For Tai and the progressives, a digital agreement should carry forward the aims of a “worker-centric” trade policy with strong provisions on labor rights, inclusion and equity mandates, special incentives for small and medium-sized businesses, trade adjustment assistance, and strong privacy protections, among other social reform advances. Last-minute internal interagency deliberations are focused on some fusion of traditional digital rules (free flow of data, no localization) and progressive demands for social justice requirements as part of any US proposal.

The administration has described the upcoming Indo-Pacific plan as a “framework,” and Tai has suggested that the US-EU Trade and Technology Council (TTC) could serve as a model for the institutional portion of the administration’s upcoming plans — including the digital rules. But therein hangs a fundamental flaw in the US response: The TTC is an advisory body with no binding rulemaking authority. Ironically, both the US business community and the progressives want binding rules, though in very different areas and for very different reasons.

Fearing a political quagmire, however, the Biden administration has no plans to ask Congress to renew presidential authority to negotiate legally binding, enforceable trade agreements. A memo to US diplomats stated, “To be clear, this initiative will not include new market access commitments.” The fallback must be executive agreements which cannot change existing US law and can be amended or negated at will by future presidents.

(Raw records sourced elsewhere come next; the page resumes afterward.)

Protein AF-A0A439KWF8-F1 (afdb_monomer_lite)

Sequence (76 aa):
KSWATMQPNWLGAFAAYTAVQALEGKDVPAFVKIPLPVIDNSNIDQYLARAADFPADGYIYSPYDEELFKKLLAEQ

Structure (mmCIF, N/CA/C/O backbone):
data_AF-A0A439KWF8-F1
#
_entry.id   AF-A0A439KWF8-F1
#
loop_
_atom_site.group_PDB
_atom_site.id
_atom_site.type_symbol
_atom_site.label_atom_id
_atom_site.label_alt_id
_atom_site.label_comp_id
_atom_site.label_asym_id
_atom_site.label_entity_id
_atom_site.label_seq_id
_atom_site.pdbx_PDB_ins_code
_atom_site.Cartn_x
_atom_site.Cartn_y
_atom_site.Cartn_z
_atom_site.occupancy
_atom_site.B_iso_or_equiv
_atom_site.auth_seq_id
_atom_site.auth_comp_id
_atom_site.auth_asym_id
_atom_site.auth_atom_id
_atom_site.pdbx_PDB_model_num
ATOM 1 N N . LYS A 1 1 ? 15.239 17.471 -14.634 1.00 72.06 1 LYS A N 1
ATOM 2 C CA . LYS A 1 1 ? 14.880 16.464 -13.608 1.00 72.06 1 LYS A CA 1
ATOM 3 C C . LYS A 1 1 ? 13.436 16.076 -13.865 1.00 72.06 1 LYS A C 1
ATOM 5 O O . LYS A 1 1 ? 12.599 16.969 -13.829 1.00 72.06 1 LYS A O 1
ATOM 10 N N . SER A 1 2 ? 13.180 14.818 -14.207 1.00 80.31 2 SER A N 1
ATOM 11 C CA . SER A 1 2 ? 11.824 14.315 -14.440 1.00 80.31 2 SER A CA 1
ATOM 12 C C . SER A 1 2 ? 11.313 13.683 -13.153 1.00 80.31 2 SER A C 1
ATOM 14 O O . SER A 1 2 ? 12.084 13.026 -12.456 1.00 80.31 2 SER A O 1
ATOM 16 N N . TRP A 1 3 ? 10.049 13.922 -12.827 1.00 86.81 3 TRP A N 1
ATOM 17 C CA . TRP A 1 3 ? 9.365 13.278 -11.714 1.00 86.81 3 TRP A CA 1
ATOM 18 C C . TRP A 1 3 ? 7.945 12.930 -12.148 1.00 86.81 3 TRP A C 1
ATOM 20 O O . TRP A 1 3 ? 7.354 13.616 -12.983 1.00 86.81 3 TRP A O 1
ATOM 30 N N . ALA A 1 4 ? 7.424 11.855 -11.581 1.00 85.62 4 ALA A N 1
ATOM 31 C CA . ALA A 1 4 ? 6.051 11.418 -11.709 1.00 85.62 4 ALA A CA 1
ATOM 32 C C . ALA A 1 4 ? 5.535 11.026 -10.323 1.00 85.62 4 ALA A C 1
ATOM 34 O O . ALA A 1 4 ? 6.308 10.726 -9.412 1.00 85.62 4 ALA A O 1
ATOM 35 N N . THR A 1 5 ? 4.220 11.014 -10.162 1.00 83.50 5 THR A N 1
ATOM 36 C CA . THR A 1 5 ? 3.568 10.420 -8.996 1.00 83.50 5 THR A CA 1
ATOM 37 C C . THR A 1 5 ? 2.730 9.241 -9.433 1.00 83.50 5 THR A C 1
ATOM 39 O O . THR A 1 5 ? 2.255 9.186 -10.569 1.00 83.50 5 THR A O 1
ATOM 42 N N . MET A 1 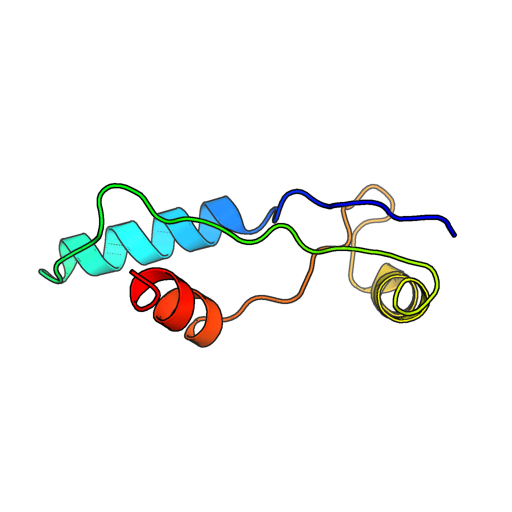6 ? 2.533 8.300 -8.516 1.00 80.38 6 MET A N 1
ATOM 43 C CA . MET A 1 6 ? 1.528 7.259 -8.686 1.00 80.38 6 MET A CA 1
ATOM 44 C C . MET A 1 6 ? 0.337 7.496 -7.774 1.00 80.38 6 MET A C 1
ATOM 46 O O . MET A 1 6 ? 0.483 8.020 -6.668 1.00 80.38 6 MET A O 1
ATOM 50 N N . GLN A 1 7 ? -0.833 7.028 -8.203 1.00 78.19 7 GLN A N 1
ATOM 51 C CA . GLN A 1 7 ? -1.875 6.700 -7.242 1.00 78.19 7 GLN A CA 1
ATOM 52 C C . GLN A 1 7 ? -1.487 5.385 -6.553 1.00 78.19 7 GLN A C 1
ATOM 54 O O . GLN A 1 7 ? -1.152 4.423 -7.249 1.00 78.19 7 GLN A O 1
ATOM 59 N N . PRO A 1 8 ? -1.515 5.309 -5.213 1.00 81.94 8 PRO A N 1
ATOM 60 C CA . PRO A 1 8 ? -1.329 4.042 -4.529 1.00 81.94 8 PRO A CA 1
ATOM 61 C C . PRO A 1 8 ? -2.509 3.123 -4.870 1.00 81.94 8 PRO A C 1
ATOM 63 O O . PRO A 1 8 ? -3.616 3.281 -4.368 1.00 81.94 8 PRO A O 1
ATOM 66 N N . ASN A 1 9 ? -2.308 2.166 -5.771 1.00 81.69 9 ASN A N 1
ATOM 67 C CA . ASN A 1 9 ? -3.378 1.267 -6.222 1.00 81.69 9 ASN A CA 1
ATOM 68 C C . ASN A 1 9 ? -3.791 0.226 -5.157 1.00 81.69 9 ASN A C 1
ATOM 70 O O . ASN A 1 9 ? -4.755 -0.511 -5.351 1.00 81.69 9 ASN A O 1
ATOM 74 N N . TRP A 1 10 ? -3.107 0.207 -4.011 1.00 90.25 10 TRP A N 1
ATOM 75 C CA . TRP A 1 10 ? -3.445 -0.573 -2.822 1.00 90.25 10 TRP A CA 1
ATOM 76 C C . TRP A 1 10 ? -4.450 0.126 -1.889 1.00 90.25 10 TRP A C 1
ATOM 78 O O . TRP A 1 10 ? -4.788 -0.420 -0.840 1.00 90.25 10 TRP A O 1
ATOM 88 N N . LEU A 1 11 ? -4.988 1.297 -2.259 1.00 92.50 11 LEU A N 1
ATOM 89 C CA . LEU A 1 11 ? -6.010 2.005 -1.468 1.00 92.50 11 LEU A CA 1
ATOM 90 C C . LEU A 1 11 ? -7.253 1.151 -1.172 1.00 92.50 11 LEU A C 1
ATOM 92 O O . LEU A 1 11 ? -7.839 1.285 -0.102 1.00 92.50 11 LEU A O 1
ATOM 96 N N . GLY A 1 12 ? -7.635 0.244 -2.077 1.00 92.81 12 GLY A N 1
ATOM 97 C CA . GLY A 1 12 ? -8.731 -0.699 -1.827 1.00 92.81 12 GLY A CA 1
ATOM 98 C C . GLY A 1 12 ? -8.419 -1.686 -0.696 1.00 92.81 12 GLY A C 1
ATOM 99 O O . GLY A 1 12 ? -9.270 -1.932 0.157 1.00 92.81 12 GLY A O 1
ATOM 100 N N . ALA A 1 13 ? -7.183 -2.194 -0.637 1.00 94.56 13 ALA A N 1
ATOM 101 C CA . ALA A 1 13 ? -6.730 -3.054 0.455 1.00 94.56 13 ALA A CA 1
ATOM 102 C C . ALA A 1 13 ? -6.679 -2.282 1.782 1.00 94.56 13 ALA A C 1
ATOM 104 O O . ALA A 1 13 ? -7.145 -2.783 2.804 1.00 94.56 13 ALA A O 1
ATOM 105 N N . PHE A 1 14 ? -6.201 -1.034 1.754 1.00 95.50 14 PHE A N 1
ATOM 106 C CA . PHE A 1 14 ? -6.195 -0.167 2.931 1.00 95.50 14 PHE A CA 1
ATOM 107 C C . PHE A 1 14 ? -7.611 0.145 3.442 1.00 95.50 14 PHE A C 1
ATOM 109 O O . PHE A 1 14 ? -7.853 0.109 4.649 1.00 95.50 14 PHE A O 1
ATOM 116 N N . ALA A 1 15 ? -8.569 0.392 2.543 1.00 95.25 15 ALA A N 1
ATOM 117 C CA . ALA A 1 15 ? -9.967 0.611 2.909 1.00 95.25 15 ALA A CA 1
ATOM 118 C C . ALA A 1 15 ? -10.588 -0.637 3.558 1.00 95.25 15 ALA A C 1
ATOM 120 O O . ALA A 1 15 ? -11.264 -0.525 4.579 1.00 95.25 15 ALA A O 1
ATOM 121 N N . ALA A 1 16 ? -10.316 -1.828 3.011 1.00 96.62 16 ALA A N 1
ATOM 122 C CA . ALA A 1 16 ? -10.778 -3.088 3.589 1.00 96.62 16 ALA A CA 1
ATOM 123 C C . ALA A 1 16 ? -10.175 -3.336 4.982 1.00 96.62 16 ALA A C 1
ATOM 125 O O . ALA A 1 16 ? -10.911 -3.628 5.922 1.00 96.62 16 ALA A O 1
ATOM 126 N N . TYR A 1 17 ? -8.859 -3.150 5.134 1.00 96.62 17 TYR A N 1
ATOM 127 C CA . TYR A 1 17 ? -8.169 -3.226 6.425 1.00 96.62 17 TYR A CA 1
ATOM 128 C C . TYR A 1 17 ? -8.799 -2.283 7.459 1.00 96.62 17 TYR A C 1
ATOM 130 O O . TYR A 1 17 ? -9.176 -2.695 8.553 1.00 96.62 17 TYR A O 1
ATOM 138 N N . THR A 1 18 ? -8.995 -1.023 7.079 1.00 96.50 18 THR A N 1
ATOM 139 C CA . THR A 1 18 ? -9.583 0.012 7.933 1.00 96.50 18 THR A CA 1
ATOM 140 C C . THR A 1 18 ? -11.015 -0.336 8.364 1.00 96.50 18 THR A C 1
ATOM 142 O O . THR A 1 18 ? -11.369 -0.164 9.531 1.00 96.50 18 THR A O 1
ATOM 145 N N . ALA A 1 19 ? -11.828 -0.899 7.462 1.00 96.62 19 ALA A N 1
ATOM 146 C CA . ALA A 1 19 ? -13.169 -1.377 7.796 1.00 96.62 19 ALA A CA 1
ATOM 147 C C . ALA A 1 19 ? -13.142 -2.536 8.808 1.00 96.62 19 ALA A C 1
ATOM 149 O O . ALA A 1 19 ? -13.951 -2.549 9.735 1.00 96.62 19 ALA A O 1
ATOM 150 N N . VAL A 1 20 ? -12.195 -3.475 8.681 1.00 97.25 20 VAL A N 1
ATOM 151 C CA . VAL A 1 20 ? -11.995 -4.539 9.680 1.00 97.25 20 VAL A CA 1
ATOM 152 C C . VAL A 1 20 ? -11.636 -3.940 11.037 1.00 97.25 20 VAL A C 1
ATOM 154 O O . VAL A 1 20 ? -12.230 -4.328 12.039 1.00 97.25 20 VAL A O 1
ATOM 157 N N . GLN A 1 21 ? -10.754 -2.936 11.084 1.00 96.62 21 GLN A N 1
ATOM 158 C CA . GLN A 1 21 ? -10.412 -2.289 12.350 1.00 96.62 21 GLN A CA 1
ATOM 159 C C . GLN A 1 21 ? -11.614 -1.642 13.047 1.00 96.62 21 GLN A C 1
ATOM 161 O O . GLN A 1 21 ? -11.741 -1.767 14.265 1.00 96.62 21 GLN A O 1
ATOM 166 N N . ALA A 1 22 ? -12.517 -1.020 12.287 1.00 96.56 22 ALA A N 1
ATOM 167 C CA . ALA A 1 22 ? -13.760 -0.480 12.829 1.00 96.56 22 ALA A CA 1
ATOM 168 C C . ALA A 1 22 ? -14.700 -1.587 13.349 1.00 96.56 22 ALA A C 1
ATOM 170 O O . ALA A 1 22 ? -15.289 -1.443 14.419 1.00 96.56 22 ALA A O 1
ATOM 171 N N . LEU A 1 23 ? -14.813 -2.716 12.635 1.00 98.00 23 LEU A N 1
ATOM 172 C CA . LEU A 1 23 ? -15.612 -3.873 13.071 1.00 98.00 23 LEU A CA 1
ATOM 173 C C . LEU A 1 23 ? -15.069 -4.522 14.355 1.00 98.00 23 LEU A C 1
ATOM 175 O O . LEU A 1 23 ? -15.847 -5.041 15.151 1.00 98.00 23 LEU A O 1
ATOM 179 N N . GLU A 1 24 ? -13.758 -4.457 14.583 1.00 97.31 24 GLU A N 1
ATOM 180 C CA . GLU A 1 24 ? -13.105 -4.883 15.831 1.00 97.31 24 GLU A CA 1
ATOM 181 C C . GLU A 1 24 ? -13.288 -3.886 16.992 1.00 97.31 24 GLU A C 1
ATOM 183 O O . GLU A 1 24 ? -12.771 -4.107 18.087 1.00 97.31 24 GLU A O 1
ATOM 188 N N . GLY A 1 25 ? -14.010 -2.783 16.773 1.00 97.12 25 GLY A N 1
ATOM 189 C CA . GLY A 1 25 ? -14.282 -1.767 17.787 1.00 97.12 25 GLY A CA 1
ATOM 190 C C . GLY A 1 25 ? -13.140 -0.774 18.011 1.00 97.12 25 GLY A C 1
ATOM 191 O O . GLY A 1 25 ? -13.147 -0.074 19.024 1.00 97.12 25 GLY A O 1
ATOM 192 N N . LYS A 1 26 ? -12.156 -0.697 17.103 1.00 95.94 26 LYS A N 1
ATOM 193 C CA . LYS A 1 26 ? -11.126 0.350 17.158 1.00 95.94 26 LYS A CA 1
ATOM 194 C C . LYS A 1 26 ? -11.690 1.668 16.636 1.00 95.94 26 LYS A C 1
ATOM 196 O O . LYS A 1 26 ? -12.513 1.677 15.722 1.00 95.94 26 LYS A O 1
ATOM 201 N N . ASP A 1 27 ? -11.210 2.772 17.200 1.00 93.75 27 ASP A N 1
ATOM 202 C CA . ASP A 1 27 ? -11.496 4.095 16.655 1.00 93.75 27 ASP A CA 1
ATOM 203 C C . ASP A 1 27 ? -10.705 4.299 15.360 1.00 93.75 27 ASP A C 1
ATOM 205 O O . ASP A 1 27 ? -9.512 3.986 15.286 1.00 93.75 27 ASP A O 1
ATOM 209 N N . VAL A 1 28 ? -11.391 4.774 14.327 1.00 93.88 28 VAL A N 1
ATOM 210 C CA . VAL A 1 28 ? -10.850 4.905 12.979 1.00 93.88 28 VAL A CA 1
ATOM 211 C C . VAL A 1 28 ? -11.113 6.324 12.476 1.00 93.88 28 VAL A C 1
ATOM 213 O O . VAL A 1 28 ? -12.269 6.753 12.434 1.00 93.88 28 VAL A O 1
ATOM 216 N N . PRO A 1 29 ? -10.074 7.048 12.030 1.00 93.00 29 PRO A N 1
ATOM 217 C CA . PRO A 1 29 ? -10.227 8.395 11.498 1.00 93.00 29 PRO A CA 1
ATOM 218 C C . PRO A 1 29 ? -11.164 8.441 10.287 1.00 93.00 29 PRO A C 1
ATOM 220 O O . PRO A 1 29 ? -11.035 7.656 9.348 1.00 93.00 29 PRO A O 1
ATOM 223 N N . ALA A 1 30 ? -12.066 9.426 10.266 1.00 91.25 30 ALA A N 1
ATOM 224 C CA . ALA 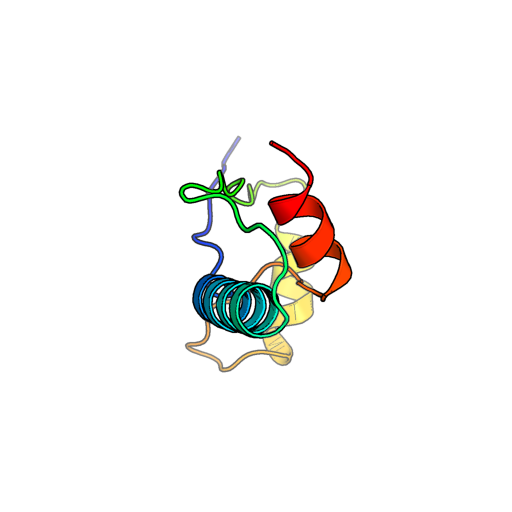A 1 30 ? -12.966 9.656 9.132 1.00 91.25 30 ALA A CA 1
ATOM 225 C C . ALA A 1 30 ? -12.218 10.070 7.850 1.00 91.25 30 ALA A C 1
ATOM 227 O O . ALA A 1 30 ? -12.702 9.845 6.741 1.00 91.25 30 ALA A O 1
ATOM 228 N N . PHE A 1 31 ? -11.036 10.672 8.001 1.00 93.19 31 PHE A N 1
ATOM 229 C CA . PHE A 1 31 ? -10.173 11.084 6.903 1.00 93.19 31 PHE A CA 1
ATOM 230 C C . PHE A 1 31 ? -8.740 10.656 7.198 1.00 93.19 31 PHE A C 1
ATOM 232 O O . PHE A 1 31 ? -8.203 10.967 8.255 1.00 93.19 31 PHE A O 1
ATOM 239 N N . VAL A 1 32 ? -8.110 9.977 6.242 1.00 92.69 32 VAL A N 1
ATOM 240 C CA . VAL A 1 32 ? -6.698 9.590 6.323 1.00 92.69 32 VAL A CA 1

US trading partners in the Indo-Pacific will certainly be reluctant to commit to important advances on digital trade (or on other key areas) on such terms.

Clearly, there is a lot to be decided both substantively and politically, though at this point, the prospects of a game-changing US response in the Indo-Pacific appear dim. We will follow this as the Biden administration reveals the details of its long-awaited Indo-Pacific framework.